3. The attempt at a solution

for the distance I used Q1 = x and Q2 = abs val of 2-x and then used the equation of Q1/r1^2 = Q2/r2^2

so I started out with ::::
first (1.9 x 10^-5C)/x^2 = (-6.5 x 10^-6C)/((2-x)^2)
then (1.9 x 10^-5C)/x^2 = (-6.5 x 10^-6C)/(x^2-4x+4)
then multiplied both denominators to get rid of them and got:::
(1.9 x 10^-5C)(x^2-4x+4) = (-6.5 x 10^-6C)(x^2)
then multiplied them all out and got:::
(2.55 x 10^-5C)(x2) - (7.6 x 10^-5)(x) + ((7.6 x 10^-5) = 0

at this point I used the quadratic formula and used:::
a = 2.55 x 10^-5
b = 7.5 x 10^-5
c = 7.5 x 10^-5

Now...here is the problem. When I plug these all in to the quadratic formula I end up with a negative number in the square root which you cant take the square root of...

any help is appreciated...anybody to show me where I went wrong is appreciated as well!

2. Jan 26, 2008

### PiratePhysicist

First let's look at Coulomb's law, just because LaTeX is pretty if nothing else:
$$\vec{E}=\frac{1}{4\pi\epsilon_0}\sum{\frac{q_i}{r'_i^2}\hat{r}}$$
Now, I would like to point out that r' here is the seperation between the point in space we are looking at and the charged particle.

Okay, right away because everything is on the x axis we can ignore the vector aspects of this and lets get rid of the summation and look at it that way:

$$E_x=\frac{1}{4\pi\epsilon_0}\left( \frac{q_1}{x_1^2}+\frac{q_2}{x_2^2}}\right)$$
Where $$x_1$$ is the distance between some point and the first charge, and $$x_2$$ is the distance between the point and the second charge. Since that's two variables dependent on the point in space (let's call it $$x_0$$ since E is zero there), lets substitute the point in:
$$E_x=\frac{1}{4\pi\epsilon_0}\left( \frac{q_1}{x_0^2}+\frac{q_2}{(x_0-2)^2}\right)$$
Now set that equal to zero, and solve for $$x_0$$.
Comes out as:
$$x=\frac{2\sqrt{q_1}*(\sqrt{q_1}\pm\sqrt{-q_2})}{q_1+q_2}$$

Which does not have any imaginary numbers.

Last edited: Jan 26, 2008
3. Jan 27, 2008

### marissag

Okay...so I set it up as this says...

(2sqrt 1.9x10^-5)(sqrt 1.9 x 10^-5 * sqrt -(-6.5 x 10^-6)

answer I received is 6.02 x 10^-5 however the answer is showing incorrect in my homework program. I am just totally confused on this one.
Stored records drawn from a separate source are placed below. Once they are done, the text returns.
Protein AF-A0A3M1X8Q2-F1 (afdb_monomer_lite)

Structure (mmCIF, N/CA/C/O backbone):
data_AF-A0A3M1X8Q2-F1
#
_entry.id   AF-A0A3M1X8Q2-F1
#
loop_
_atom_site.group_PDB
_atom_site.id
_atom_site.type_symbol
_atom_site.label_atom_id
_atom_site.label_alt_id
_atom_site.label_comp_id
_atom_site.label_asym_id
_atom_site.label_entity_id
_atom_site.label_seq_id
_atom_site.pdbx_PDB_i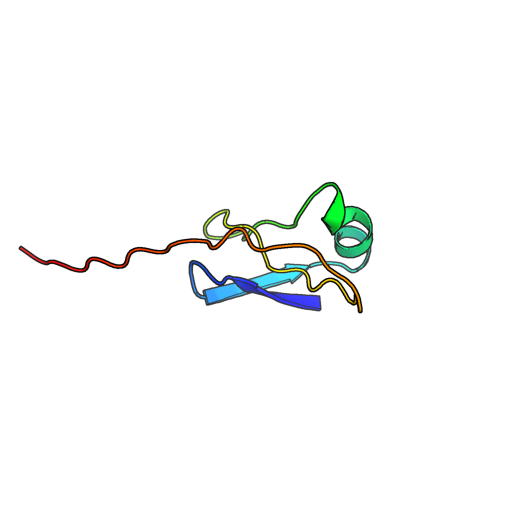ns_code
_atom_site.Cartn_x
_atom_site.Cartn_y
_atom_site.Cartn_z
_atom_site.occupancy
_atom_site.B_iso_or_equiv
_atom_site.auth_seq_id
_atom_site.auth_comp_id
_atom_site.auth_asym_id
_atom_site.auth_atom_id
_atom_site.pdbx_PDB_model_num
ATOM 1 N N . MET A 1 1 ? 0.200 -5.683 -7.550 1.00 87.19 1 MET A N 1
ATOM 2 C CA . MET A 1 1 ? -0.645 -6.582 -6.743 1.00 87.19 1 MET A CA 1
ATOM 3 C C . MET A 1 1 ? -1.876 -5.819 -6.299 1.00 87.19 1 MET A C 1
ATOM 5 O O . MET A 1 1 ? -1.829 -4.592 -6.272 1.00 87.19 1 MET A O 1
ATOM 9 N N . ILE A 1 2 ? -2.948 -6.528 -5.974 1.00 91.06 2 ILE A N 1
ATOM 10 C CA . ILE A 1 2 ? -4.164 -5.929 -5.430 1.00 91.06 2 ILE A CA 1
ATOM 11 C C . ILE A 1 2 ? -4.208 -6.251 -3.936 1.00 91.06 2 ILE A C 1
ATOM 13 O O . ILE A 1 2 ? -4.026 -7.409 -3.567 1.00 91.06 2 ILE A O 1
ATOM 17 N N . LEU A 1 3 ? -4.409 -5.232 -3.101 1.00 90.94 3 LEU A N 1
ATOM 18 C CA . LEU A 1 3 ? -4.626 -5.353 -1.660 1.00 90.94 3 LEU A CA 1
ATOM 19 C C . LEU A 1 3 ? -5.990 -4.768 -1.307 1.00 90.94 3 LEU A C 1
ATOM 21 O O . LEU A 1 3 ? -6.374 -3.723 -1.834 1.00 90.94 3 LEU A O 1
ATOM 25 N N . TYR A 1 4 ? -6.701 -5.419 -0.396 1.00 93.06 4 TYR A N 1
ATOM 26 C CA . TYR A 1 4 ? -7.941 -4.889 0.159 1.00 93.06 4 TYR A CA 1
ATOM 27 C C . TYR A 1 4 ? -7.648 -4.200 1.484 1.00 93.06 4 TYR A C 1
ATOM 29 O O . TYR A 1 4 ? -6.883 -4.703 2.306 1.00 93.06 4 TYR A O 1
ATOM 37 N N . CYS A 1 5 ? -8.228 -3.020 1.670 1.00 94.44 5 CYS A N 1
ATOM 38 C CA . CYS A 1 5 ? -8.045 -2.253 2.888 1.00 94.44 5 CYS A CA 1
ATOM 39 C C . CYS A 1 5 ? -8.814 -2.901 4.052 1.00 94.44 5 CYS A C 1
ATOM 41 O O . CYS A 1 5 ? -10.034 -3.027 3.944 1.00 94.44 5 CYS A O 1
ATOM 43 N N . PRO A 1 6 ? -8.173 -3.212 5.192 1.00 91.94 6 PRO A N 1
ATOM 44 C CA . PRO A 1 6 ? -8.870 -3.774 6.352 1.00 91.94 6 PRO A CA 1
ATOM 45 C C . PRO A 1 6 ? -9.817 -2.762 7.021 1.00 91.94 6 PRO A C 1
ATOM 47 O O . PRO A 1 6 ? -10.832 -3.146 7.594 1.00 91.94 6 PRO A O 1
ATOM 50 N N . GLY A 1 7 ? -9.524 -1.460 6.916 1.00 94.25 7 GLY A N 1
ATOM 51 C CA . GLY A 1 7 ? -10.360 -0.400 7.487 1.00 94.25 7 GLY A CA 1
ATOM 52 C C . GLY A 1 7 ? -11.708 -0.202 6.780 1.00 94.25 7 GLY A C 1
ATOM 53 O O . GLY A 1 7 ? -12.745 -0.183 7.447 1.00 94.25 7 GLY A O 1
ATOM 54 N N . CYS A 1 8 ? -11.691 -0.055 5.447 1.00 95.44 8 CYS A N 1
ATOM 55 C CA . CYS A 1 8 ? -12.857 0.339 4.639 1.00 95.44 8 CYS A CA 1
ATOM 56 C C . CYS A 1 8 ? -13.259 -0.653 3.531 1.00 95.44 8 CYS A C 1
ATOM 58 O O . CYS A 1 8 ? -14.237 -0.411 2.832 1.00 95.44 8 CYS A O 1
ATOM 60 N N . GLY A 1 9 ? -12.504 -1.735 3.313 1.00 94.12 9 GLY A N 1
ATOM 61 C CA . GLY A 1 9 ? -12.777 -2.727 2.263 1.00 94.12 9 GLY A CA 1
ATOM 62 C C . GLY A 1 9 ? -12.388 -2.304 0.841 1.00 94.12 9 GLY A C 1
ATOM 63 O O . GLY A 1 9 ? -12.492 -3.106 -0.084 1.00 94.12 9 GLY A O 1
ATOM 64 N N . ALA A 1 10 ? -11.904 -1.073 0.640 1.00 95.81 10 ALA A N 1
ATOM 65 C CA . ALA A 1 10 ? -11.539 -0.586 -0.686 1.00 95.81 10 ALA A CA 1
ATOM 66 C C . ALA A 1 10 ? -10.400 -1.396 -1.324 1.00 95.81 10 ALA A C 1
ATOM 68 O O . ALA A 1 10 ? -9.439 -1.806 -0.662 1.00 95.81 10 ALA A O 1
ATOM 69 N N . GLN A 1 11 ? -10.478 -1.557 -2.643 1.00 95.00 11 GLN A N 1
ATOM 70 C CA . GLN A 1 11 ? -9.446 -2.198 -3.444 1.00 95.00 11 GLN A CA 1
ATOM 71 C C . GLN A 1 11 ? -8.312 -1.211 -3.764 1.00 95.00 11 GLN A C 1
ATOM 73 O O . GLN A 1 11 ? -8.546 -0.093 -4.225 1.00 95.00 11 GLN A O 1
ATOM 78 N N . ASN A 1 12 ? -7.068 -1.630 -3.538 1.00 93.62 12 ASN A N 1
ATOM 79 C CA . ASN A 1 12 ? -5.872 -0.814 -3.726 1.00 93.62 12 ASN A CA 1
ATOM 80 C C . ASN A 1 12 ? -4.884 -1.522 -4.658 1.00 93.62 12 ASN A C 1
ATOM 82 O O . ASN A 1 12 ? -4.497 -2.670 -4.431 1.00 93.62 12 ASN A O 1
ATOM 86 N N . PHE A 1 13 ? -4.446 -0.824 -5.704 1.00 94.38 13 PHE A N 1
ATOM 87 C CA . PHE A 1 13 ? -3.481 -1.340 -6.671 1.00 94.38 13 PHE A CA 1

I guess the way I was doing it at first was completely incorrect...

am I still missing something?

4. Jan 27, 2008

### PiratePhysicist

Well, if that one doesn't work, what does the other possibility say? (remember that's a plus or minus sign in there).

5. Jan 27, 2008

### marissag

okay...totally forgot about the plus and minus signs.
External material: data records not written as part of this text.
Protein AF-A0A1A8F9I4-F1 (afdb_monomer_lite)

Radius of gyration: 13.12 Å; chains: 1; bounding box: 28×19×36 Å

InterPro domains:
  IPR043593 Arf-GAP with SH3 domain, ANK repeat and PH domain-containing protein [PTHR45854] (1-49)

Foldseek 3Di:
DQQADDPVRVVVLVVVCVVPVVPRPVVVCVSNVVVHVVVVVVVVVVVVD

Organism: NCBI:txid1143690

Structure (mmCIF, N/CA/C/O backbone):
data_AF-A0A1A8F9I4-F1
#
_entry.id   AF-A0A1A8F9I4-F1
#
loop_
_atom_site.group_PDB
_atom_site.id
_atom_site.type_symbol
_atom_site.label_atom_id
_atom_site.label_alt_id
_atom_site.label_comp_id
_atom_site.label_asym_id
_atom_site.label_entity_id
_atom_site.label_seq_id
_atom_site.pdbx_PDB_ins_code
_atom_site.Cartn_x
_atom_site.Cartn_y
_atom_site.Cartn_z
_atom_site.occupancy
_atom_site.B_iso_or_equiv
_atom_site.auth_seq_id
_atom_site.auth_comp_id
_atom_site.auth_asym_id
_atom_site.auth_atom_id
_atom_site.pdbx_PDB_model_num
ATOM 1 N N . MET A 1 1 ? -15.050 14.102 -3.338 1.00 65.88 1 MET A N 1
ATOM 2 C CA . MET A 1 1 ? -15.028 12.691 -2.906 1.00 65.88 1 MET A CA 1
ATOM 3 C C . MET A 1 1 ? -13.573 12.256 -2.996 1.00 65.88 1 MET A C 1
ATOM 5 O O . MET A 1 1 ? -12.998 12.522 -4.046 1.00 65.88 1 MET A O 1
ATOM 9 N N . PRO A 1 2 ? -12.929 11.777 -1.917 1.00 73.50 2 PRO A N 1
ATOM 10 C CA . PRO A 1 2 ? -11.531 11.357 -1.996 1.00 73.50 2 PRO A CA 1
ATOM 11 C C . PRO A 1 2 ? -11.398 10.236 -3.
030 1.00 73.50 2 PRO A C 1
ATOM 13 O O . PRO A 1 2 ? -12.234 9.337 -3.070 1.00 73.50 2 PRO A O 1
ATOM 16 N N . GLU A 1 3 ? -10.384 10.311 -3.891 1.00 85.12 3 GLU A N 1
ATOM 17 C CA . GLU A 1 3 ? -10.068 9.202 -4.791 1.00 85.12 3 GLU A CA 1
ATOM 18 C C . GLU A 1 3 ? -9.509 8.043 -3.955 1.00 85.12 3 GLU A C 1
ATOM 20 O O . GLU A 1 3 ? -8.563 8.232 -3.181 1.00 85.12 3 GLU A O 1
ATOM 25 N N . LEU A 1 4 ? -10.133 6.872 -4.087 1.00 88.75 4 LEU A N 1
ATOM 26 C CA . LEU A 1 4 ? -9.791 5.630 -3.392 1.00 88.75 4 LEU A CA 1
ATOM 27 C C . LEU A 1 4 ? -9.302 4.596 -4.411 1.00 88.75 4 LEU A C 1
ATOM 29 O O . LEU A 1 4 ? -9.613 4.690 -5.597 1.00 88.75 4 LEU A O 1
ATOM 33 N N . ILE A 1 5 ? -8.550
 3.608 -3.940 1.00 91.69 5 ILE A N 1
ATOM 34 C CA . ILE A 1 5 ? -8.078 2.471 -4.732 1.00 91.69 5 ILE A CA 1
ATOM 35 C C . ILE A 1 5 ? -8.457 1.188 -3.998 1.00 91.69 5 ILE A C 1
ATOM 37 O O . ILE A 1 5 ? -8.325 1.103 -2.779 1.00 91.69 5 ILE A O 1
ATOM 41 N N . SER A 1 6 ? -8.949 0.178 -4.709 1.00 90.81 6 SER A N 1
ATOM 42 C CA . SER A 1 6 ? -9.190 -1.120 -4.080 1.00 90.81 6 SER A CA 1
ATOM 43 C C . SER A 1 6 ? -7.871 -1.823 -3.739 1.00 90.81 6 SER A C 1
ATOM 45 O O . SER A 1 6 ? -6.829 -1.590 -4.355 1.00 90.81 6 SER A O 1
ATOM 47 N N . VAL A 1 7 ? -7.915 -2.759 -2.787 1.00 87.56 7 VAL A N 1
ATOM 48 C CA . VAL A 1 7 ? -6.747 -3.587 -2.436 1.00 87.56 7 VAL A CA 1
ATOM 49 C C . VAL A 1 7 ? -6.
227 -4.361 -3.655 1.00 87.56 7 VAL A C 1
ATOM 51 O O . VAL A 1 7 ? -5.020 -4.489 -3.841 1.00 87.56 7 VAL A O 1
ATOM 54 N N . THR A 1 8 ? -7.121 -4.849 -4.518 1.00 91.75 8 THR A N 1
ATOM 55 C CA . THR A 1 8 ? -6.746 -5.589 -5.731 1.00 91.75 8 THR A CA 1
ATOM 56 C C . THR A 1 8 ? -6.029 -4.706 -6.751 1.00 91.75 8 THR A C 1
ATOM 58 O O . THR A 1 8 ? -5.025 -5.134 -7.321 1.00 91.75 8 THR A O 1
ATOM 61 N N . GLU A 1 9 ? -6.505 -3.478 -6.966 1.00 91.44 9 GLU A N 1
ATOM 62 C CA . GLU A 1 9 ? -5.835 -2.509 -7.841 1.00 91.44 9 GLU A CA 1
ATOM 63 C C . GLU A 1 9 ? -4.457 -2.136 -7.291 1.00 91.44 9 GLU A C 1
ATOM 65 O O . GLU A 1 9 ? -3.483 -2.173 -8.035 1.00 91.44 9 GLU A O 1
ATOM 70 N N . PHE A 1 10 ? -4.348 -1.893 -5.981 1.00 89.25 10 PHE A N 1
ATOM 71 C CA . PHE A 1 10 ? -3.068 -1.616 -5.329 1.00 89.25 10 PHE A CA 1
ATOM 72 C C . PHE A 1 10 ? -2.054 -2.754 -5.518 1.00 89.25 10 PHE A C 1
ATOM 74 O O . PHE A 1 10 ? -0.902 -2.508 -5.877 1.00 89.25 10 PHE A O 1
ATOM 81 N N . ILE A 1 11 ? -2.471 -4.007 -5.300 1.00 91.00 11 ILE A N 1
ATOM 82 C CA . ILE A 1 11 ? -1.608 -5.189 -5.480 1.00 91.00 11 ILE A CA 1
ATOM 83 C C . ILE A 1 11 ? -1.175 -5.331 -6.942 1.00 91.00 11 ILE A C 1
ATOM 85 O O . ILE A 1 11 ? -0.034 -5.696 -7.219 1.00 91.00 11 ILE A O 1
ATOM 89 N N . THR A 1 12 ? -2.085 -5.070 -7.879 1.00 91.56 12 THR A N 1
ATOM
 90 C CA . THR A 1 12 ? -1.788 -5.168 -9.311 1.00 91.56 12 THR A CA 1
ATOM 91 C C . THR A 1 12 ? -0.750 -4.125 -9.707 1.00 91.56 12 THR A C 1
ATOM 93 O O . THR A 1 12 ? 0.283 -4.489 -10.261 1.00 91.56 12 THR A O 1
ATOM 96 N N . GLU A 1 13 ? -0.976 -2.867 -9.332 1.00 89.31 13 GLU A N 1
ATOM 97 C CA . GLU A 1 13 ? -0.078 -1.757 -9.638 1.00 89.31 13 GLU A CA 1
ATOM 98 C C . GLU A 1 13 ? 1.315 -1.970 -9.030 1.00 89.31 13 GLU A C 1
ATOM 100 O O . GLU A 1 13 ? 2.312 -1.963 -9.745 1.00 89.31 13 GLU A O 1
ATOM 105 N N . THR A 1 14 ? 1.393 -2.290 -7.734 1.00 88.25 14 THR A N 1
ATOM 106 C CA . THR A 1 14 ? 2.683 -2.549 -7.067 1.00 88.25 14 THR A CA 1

So now I have a for teh first equation (plus) 6.02 x 10^-5
and for the second equation (minus) 1.58 x 10^-5

The distance given for Q2 is on the x axis at 2m. So I am needing to find where the electrc field due to the charges is zero.

6. Jan 27, 2008

### Staff: Mentor

Hint: First figure out which region the answer must be in. (x < 0, 0 < x < 2, x > 2) Then set up the expression for total field.

7. Jan 27, 2008

### marissag

The hint is kinda sorta helping a little...
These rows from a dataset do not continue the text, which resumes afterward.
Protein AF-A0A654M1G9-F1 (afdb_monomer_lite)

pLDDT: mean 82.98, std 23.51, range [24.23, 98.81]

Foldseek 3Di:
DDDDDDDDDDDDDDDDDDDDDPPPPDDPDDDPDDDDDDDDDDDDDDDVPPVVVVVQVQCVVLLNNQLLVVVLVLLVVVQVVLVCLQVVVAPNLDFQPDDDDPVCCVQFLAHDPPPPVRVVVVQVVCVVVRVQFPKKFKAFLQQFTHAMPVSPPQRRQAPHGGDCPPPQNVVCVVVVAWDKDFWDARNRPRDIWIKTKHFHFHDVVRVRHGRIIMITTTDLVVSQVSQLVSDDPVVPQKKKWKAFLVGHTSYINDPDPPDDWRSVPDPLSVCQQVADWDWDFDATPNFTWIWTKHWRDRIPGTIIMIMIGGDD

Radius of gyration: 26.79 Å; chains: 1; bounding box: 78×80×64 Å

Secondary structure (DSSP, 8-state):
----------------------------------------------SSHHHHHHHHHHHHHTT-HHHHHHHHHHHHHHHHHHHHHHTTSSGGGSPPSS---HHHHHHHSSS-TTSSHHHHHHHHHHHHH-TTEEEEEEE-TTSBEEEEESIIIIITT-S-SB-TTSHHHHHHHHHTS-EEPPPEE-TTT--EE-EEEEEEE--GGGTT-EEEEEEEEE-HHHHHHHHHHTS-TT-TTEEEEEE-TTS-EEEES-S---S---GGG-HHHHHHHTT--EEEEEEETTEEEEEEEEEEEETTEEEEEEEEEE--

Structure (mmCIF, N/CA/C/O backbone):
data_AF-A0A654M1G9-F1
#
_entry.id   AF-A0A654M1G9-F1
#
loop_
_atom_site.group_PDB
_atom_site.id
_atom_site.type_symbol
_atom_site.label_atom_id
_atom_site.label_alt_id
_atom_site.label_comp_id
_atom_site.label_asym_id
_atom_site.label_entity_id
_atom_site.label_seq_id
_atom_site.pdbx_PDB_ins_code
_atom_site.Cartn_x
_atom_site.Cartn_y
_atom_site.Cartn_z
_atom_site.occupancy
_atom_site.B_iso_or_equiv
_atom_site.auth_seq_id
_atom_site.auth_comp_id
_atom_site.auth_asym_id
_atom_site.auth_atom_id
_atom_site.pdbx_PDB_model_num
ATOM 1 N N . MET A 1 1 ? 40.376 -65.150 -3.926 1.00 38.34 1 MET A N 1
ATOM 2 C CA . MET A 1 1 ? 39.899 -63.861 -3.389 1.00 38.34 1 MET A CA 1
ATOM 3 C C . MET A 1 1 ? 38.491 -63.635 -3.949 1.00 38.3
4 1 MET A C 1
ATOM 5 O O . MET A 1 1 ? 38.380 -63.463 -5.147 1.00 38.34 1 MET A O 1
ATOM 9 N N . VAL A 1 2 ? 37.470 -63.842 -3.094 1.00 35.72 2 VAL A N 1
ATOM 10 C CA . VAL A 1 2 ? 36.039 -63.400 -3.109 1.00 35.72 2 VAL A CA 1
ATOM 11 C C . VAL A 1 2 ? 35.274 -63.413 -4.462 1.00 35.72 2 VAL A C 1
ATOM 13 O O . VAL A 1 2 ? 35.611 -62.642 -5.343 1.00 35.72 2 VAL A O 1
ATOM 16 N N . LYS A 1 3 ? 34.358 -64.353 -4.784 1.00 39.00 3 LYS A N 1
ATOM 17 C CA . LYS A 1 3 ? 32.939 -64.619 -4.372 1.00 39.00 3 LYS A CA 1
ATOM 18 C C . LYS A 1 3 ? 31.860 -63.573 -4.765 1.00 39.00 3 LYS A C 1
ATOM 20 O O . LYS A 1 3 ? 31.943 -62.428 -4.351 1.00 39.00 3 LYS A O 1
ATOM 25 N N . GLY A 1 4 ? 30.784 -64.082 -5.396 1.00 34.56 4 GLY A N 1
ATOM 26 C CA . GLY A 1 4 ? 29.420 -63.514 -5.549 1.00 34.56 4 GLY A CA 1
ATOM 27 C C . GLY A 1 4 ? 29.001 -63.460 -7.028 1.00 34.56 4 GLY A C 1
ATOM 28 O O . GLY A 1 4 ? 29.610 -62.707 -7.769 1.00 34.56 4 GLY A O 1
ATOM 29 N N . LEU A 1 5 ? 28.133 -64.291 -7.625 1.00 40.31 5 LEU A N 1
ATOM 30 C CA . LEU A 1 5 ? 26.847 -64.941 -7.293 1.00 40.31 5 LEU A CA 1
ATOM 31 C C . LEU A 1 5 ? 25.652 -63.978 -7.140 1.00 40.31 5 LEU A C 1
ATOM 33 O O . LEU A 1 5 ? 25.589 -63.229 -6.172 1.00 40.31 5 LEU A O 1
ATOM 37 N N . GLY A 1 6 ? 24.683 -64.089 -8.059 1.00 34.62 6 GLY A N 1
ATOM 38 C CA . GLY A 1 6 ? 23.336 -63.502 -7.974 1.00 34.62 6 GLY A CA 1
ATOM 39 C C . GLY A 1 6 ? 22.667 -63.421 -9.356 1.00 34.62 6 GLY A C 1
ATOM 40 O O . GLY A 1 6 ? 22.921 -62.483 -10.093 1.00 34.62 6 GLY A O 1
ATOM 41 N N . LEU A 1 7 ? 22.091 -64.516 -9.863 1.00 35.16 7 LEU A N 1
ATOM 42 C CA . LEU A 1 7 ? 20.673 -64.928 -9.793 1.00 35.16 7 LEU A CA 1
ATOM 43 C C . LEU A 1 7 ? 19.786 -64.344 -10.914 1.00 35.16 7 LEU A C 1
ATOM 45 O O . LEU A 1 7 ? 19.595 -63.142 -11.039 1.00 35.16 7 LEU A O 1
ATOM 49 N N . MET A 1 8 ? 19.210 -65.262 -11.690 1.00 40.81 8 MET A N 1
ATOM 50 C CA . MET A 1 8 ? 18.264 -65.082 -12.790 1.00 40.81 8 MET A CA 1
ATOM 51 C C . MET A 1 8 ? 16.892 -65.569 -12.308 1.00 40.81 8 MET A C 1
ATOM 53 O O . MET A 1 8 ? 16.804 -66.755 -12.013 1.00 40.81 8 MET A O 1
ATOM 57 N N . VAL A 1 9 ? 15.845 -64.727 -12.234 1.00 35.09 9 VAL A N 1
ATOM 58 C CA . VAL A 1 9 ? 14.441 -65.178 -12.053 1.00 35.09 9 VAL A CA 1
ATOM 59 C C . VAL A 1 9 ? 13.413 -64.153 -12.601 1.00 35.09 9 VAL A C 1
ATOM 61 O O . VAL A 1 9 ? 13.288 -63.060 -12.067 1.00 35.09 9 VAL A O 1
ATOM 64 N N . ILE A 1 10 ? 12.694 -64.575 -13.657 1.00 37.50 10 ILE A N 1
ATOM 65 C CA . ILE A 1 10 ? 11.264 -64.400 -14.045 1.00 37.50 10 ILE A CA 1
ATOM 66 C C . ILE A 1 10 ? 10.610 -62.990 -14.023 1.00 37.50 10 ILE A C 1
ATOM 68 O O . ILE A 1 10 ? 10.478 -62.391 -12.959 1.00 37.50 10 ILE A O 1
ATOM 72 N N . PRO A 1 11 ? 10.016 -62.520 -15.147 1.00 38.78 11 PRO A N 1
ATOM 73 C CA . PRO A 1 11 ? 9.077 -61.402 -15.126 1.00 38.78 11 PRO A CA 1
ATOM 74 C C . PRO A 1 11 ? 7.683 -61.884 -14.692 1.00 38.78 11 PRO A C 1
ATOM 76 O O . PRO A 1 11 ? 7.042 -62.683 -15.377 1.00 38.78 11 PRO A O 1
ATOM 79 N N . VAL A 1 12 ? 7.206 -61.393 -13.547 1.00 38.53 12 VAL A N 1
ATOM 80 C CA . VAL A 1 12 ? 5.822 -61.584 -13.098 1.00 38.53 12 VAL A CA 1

considering the charges I am thinking that the point is going to have to be 0 < x < 2

as far as the equation I am not really sure what equation I should be using to find the point on this problem once having both charges...

8. Jan 27, 2008

### Biest

If as you stated the charges are of opposite sign (one negative and one positive) the potential may be zero at a point between them, but not the electric field. Remember what the direction of the electric field originating from the charges, one is going radial outward and one is radial inward (in 2D).

Look at this thread:

https://www.physicsforums.com/showthread.php?t=153273

9. Jan 27, 2008

### marissag

That post was full of drama is really all that i noticed...as far as this problem I will just go to the physics help lab tomorrow...I dont understand it and at this point all I am doing is getting more and more frustrated. I dont know the next step...I have beeen working on this for two days and finally posted to ask for help last night...I dont know what else to do.

10. Jan 27, 2008

### Biest

11. Jan 27, 2008

### Staff: Mentor

The way to see that this could not be the correct region is to figure out which way the field from each charge points. Q1, a positive charge, creates a field pointing outwards--thus for x > 0 it points to the right. Q2, a negative charge, creates a field pointing inwards--thus for x < 2 it also points to the right. So there's no way that the two fields can cancel in the region 0 < x < 2.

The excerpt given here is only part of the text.